- Goal of the exercise -
Return each line of the entries that holds the string "Triticum".

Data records
_ _ _
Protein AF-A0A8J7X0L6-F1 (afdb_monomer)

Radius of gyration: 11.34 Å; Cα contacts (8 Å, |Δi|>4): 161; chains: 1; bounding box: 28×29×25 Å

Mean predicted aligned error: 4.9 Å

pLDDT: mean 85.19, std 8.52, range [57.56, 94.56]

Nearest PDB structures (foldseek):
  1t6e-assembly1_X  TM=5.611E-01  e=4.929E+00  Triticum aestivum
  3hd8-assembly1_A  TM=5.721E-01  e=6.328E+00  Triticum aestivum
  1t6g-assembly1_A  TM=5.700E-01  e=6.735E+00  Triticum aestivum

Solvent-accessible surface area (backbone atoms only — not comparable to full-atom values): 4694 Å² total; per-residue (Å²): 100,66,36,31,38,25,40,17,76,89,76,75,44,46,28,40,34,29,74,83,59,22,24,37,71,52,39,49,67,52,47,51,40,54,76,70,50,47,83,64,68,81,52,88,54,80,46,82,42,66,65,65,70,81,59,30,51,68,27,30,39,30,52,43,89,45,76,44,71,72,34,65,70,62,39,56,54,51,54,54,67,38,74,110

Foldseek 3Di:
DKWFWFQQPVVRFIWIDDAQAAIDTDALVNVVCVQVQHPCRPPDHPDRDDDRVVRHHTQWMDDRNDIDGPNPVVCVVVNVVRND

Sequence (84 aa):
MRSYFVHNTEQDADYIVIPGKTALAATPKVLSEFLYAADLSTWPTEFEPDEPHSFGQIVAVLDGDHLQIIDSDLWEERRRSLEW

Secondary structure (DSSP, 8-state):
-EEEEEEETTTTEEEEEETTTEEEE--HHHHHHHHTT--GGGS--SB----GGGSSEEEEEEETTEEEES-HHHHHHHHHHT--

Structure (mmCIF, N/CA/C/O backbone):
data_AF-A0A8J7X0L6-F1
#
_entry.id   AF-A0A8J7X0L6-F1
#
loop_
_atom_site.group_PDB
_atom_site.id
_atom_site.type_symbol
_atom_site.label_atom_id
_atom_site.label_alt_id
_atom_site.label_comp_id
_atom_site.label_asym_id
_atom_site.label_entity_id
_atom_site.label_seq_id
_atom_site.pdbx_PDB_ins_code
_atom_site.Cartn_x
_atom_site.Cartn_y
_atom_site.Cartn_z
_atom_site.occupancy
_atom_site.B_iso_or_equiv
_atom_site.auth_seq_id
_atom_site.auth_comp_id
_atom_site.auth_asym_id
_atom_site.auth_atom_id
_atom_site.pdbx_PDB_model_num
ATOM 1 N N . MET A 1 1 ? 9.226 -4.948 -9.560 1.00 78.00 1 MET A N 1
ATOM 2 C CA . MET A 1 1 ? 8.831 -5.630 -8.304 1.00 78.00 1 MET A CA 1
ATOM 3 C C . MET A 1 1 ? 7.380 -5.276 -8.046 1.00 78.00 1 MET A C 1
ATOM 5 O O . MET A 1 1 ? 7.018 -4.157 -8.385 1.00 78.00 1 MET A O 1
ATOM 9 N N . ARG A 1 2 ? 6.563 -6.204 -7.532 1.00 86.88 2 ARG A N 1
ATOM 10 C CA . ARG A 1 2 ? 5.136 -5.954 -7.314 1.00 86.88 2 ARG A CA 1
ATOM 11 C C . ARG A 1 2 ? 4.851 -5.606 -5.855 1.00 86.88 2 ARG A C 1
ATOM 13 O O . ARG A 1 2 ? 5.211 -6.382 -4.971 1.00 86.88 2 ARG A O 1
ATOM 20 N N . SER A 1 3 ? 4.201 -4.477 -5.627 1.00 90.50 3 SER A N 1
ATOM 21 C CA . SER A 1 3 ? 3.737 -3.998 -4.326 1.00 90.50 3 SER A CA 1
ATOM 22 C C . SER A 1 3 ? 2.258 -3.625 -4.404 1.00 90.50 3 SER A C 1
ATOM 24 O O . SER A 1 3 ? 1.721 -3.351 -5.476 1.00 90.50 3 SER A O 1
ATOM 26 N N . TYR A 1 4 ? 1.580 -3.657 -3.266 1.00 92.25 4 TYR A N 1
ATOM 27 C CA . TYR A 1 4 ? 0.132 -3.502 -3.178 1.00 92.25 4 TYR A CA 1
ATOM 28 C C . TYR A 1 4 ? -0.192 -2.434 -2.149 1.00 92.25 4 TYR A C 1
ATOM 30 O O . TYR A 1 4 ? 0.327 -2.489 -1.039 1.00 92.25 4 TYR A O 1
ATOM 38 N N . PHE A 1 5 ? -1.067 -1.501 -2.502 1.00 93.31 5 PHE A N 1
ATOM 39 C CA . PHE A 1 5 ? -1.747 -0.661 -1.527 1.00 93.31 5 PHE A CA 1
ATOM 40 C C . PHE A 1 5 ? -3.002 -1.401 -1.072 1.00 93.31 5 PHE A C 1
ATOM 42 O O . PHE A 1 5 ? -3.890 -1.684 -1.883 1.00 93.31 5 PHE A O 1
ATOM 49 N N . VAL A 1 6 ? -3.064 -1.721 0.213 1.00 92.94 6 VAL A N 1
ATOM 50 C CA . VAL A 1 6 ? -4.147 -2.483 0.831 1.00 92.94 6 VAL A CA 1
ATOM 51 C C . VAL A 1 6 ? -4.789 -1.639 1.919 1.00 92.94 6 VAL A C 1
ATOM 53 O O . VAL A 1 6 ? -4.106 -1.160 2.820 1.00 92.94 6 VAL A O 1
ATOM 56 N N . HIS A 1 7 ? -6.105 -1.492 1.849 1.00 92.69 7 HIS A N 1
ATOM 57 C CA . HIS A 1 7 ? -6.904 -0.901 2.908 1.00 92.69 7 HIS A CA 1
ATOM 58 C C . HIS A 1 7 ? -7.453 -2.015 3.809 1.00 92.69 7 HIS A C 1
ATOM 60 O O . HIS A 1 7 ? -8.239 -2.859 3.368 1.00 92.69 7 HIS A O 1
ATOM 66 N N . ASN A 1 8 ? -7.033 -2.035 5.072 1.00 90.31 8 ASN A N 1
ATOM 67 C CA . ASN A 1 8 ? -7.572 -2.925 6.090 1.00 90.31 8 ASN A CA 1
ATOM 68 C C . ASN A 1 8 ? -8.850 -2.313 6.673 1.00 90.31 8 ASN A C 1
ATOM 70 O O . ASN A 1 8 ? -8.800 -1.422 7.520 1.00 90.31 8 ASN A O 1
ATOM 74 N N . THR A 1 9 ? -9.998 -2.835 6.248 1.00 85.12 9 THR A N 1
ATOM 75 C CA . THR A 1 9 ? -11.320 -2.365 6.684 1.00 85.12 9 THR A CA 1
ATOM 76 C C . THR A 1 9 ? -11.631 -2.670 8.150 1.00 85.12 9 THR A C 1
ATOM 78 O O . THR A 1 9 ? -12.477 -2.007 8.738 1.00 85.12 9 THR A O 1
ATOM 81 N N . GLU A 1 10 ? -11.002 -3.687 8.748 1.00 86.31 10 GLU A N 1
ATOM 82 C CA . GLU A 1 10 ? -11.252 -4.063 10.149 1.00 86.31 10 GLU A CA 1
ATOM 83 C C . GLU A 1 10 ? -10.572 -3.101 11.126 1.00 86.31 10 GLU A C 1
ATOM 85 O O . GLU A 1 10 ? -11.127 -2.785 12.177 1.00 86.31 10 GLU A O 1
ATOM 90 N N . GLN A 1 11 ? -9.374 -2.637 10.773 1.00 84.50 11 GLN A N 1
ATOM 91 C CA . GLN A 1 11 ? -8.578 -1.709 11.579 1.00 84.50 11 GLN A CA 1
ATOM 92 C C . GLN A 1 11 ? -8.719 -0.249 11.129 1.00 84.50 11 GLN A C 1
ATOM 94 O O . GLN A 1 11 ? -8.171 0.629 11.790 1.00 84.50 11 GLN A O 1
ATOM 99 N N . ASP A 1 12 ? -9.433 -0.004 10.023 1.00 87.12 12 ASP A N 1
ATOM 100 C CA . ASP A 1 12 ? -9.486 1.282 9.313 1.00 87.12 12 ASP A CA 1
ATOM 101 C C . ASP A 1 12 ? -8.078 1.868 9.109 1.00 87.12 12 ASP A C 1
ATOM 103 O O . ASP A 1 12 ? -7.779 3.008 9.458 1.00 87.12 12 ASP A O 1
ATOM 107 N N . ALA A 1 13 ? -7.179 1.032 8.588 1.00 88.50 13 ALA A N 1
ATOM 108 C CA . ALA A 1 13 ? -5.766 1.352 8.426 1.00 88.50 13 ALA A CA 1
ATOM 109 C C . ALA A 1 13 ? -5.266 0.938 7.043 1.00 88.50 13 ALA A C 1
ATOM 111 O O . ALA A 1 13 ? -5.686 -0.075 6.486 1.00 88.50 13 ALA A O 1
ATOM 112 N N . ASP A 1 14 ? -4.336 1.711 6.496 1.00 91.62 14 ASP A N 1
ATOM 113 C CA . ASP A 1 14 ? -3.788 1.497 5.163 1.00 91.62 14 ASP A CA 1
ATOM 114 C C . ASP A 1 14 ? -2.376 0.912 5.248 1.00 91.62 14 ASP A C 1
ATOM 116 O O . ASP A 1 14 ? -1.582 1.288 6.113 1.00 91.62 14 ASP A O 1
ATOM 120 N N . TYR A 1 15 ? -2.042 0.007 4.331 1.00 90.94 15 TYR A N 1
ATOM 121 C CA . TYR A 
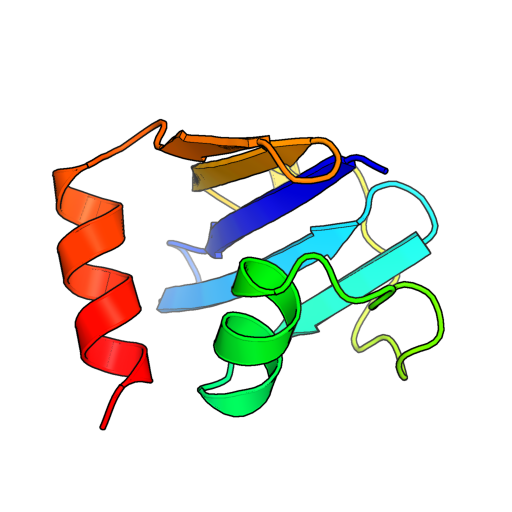1 15 ? -0.759 -0.688 4.294 1.00 90.94 15 TYR A CA 1
ATOM 122 C C . TYR A 1 15 ? -0.207 -0.786 2.874 1.00 90.94 15 TYR A C 1
ATOM 124 O O . TYR A 1 15 ? -0.939 -0.992 1.907 1.00 90.94 15 TYR A O 1
ATOM 132 N N . ILE A 1 16 ? 1.117 -0.713 2.756 1.00 91.12 16 ILE A N 1
ATOM 133 C CA . ILE A 1 16 ? 1.852 -1.129 1.565 1.00 91.12 16 ILE A CA 1
ATOM 134 C C . ILE A 1 16 ? 2.412 -2.524 1.811 1.00 91.12 16 ILE A C 1
ATOM 136 O O . ILE A 1 16 ? 3.257 -2.717 2.685 1.00 91.12 16 ILE A O 1
ATOM 140 N N . VAL A 1 17 ? 1.963 -3.494 1.020 1.00 90.31 17 VAL A N 1
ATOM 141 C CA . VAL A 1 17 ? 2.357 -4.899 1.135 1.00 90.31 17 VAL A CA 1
_ _ _
- Response area -
  1t6e-assembly1_X  TM=5.611E-01  e=4.929E+00  Triticum aestivum
  3hd8-assembly1_A  TM=5.721E-01  e=6.328E+00  Triticum aestivum
  1t6g-assembly1_A  TM=5.700E-01  e=6.735E+00  Triticum aestivum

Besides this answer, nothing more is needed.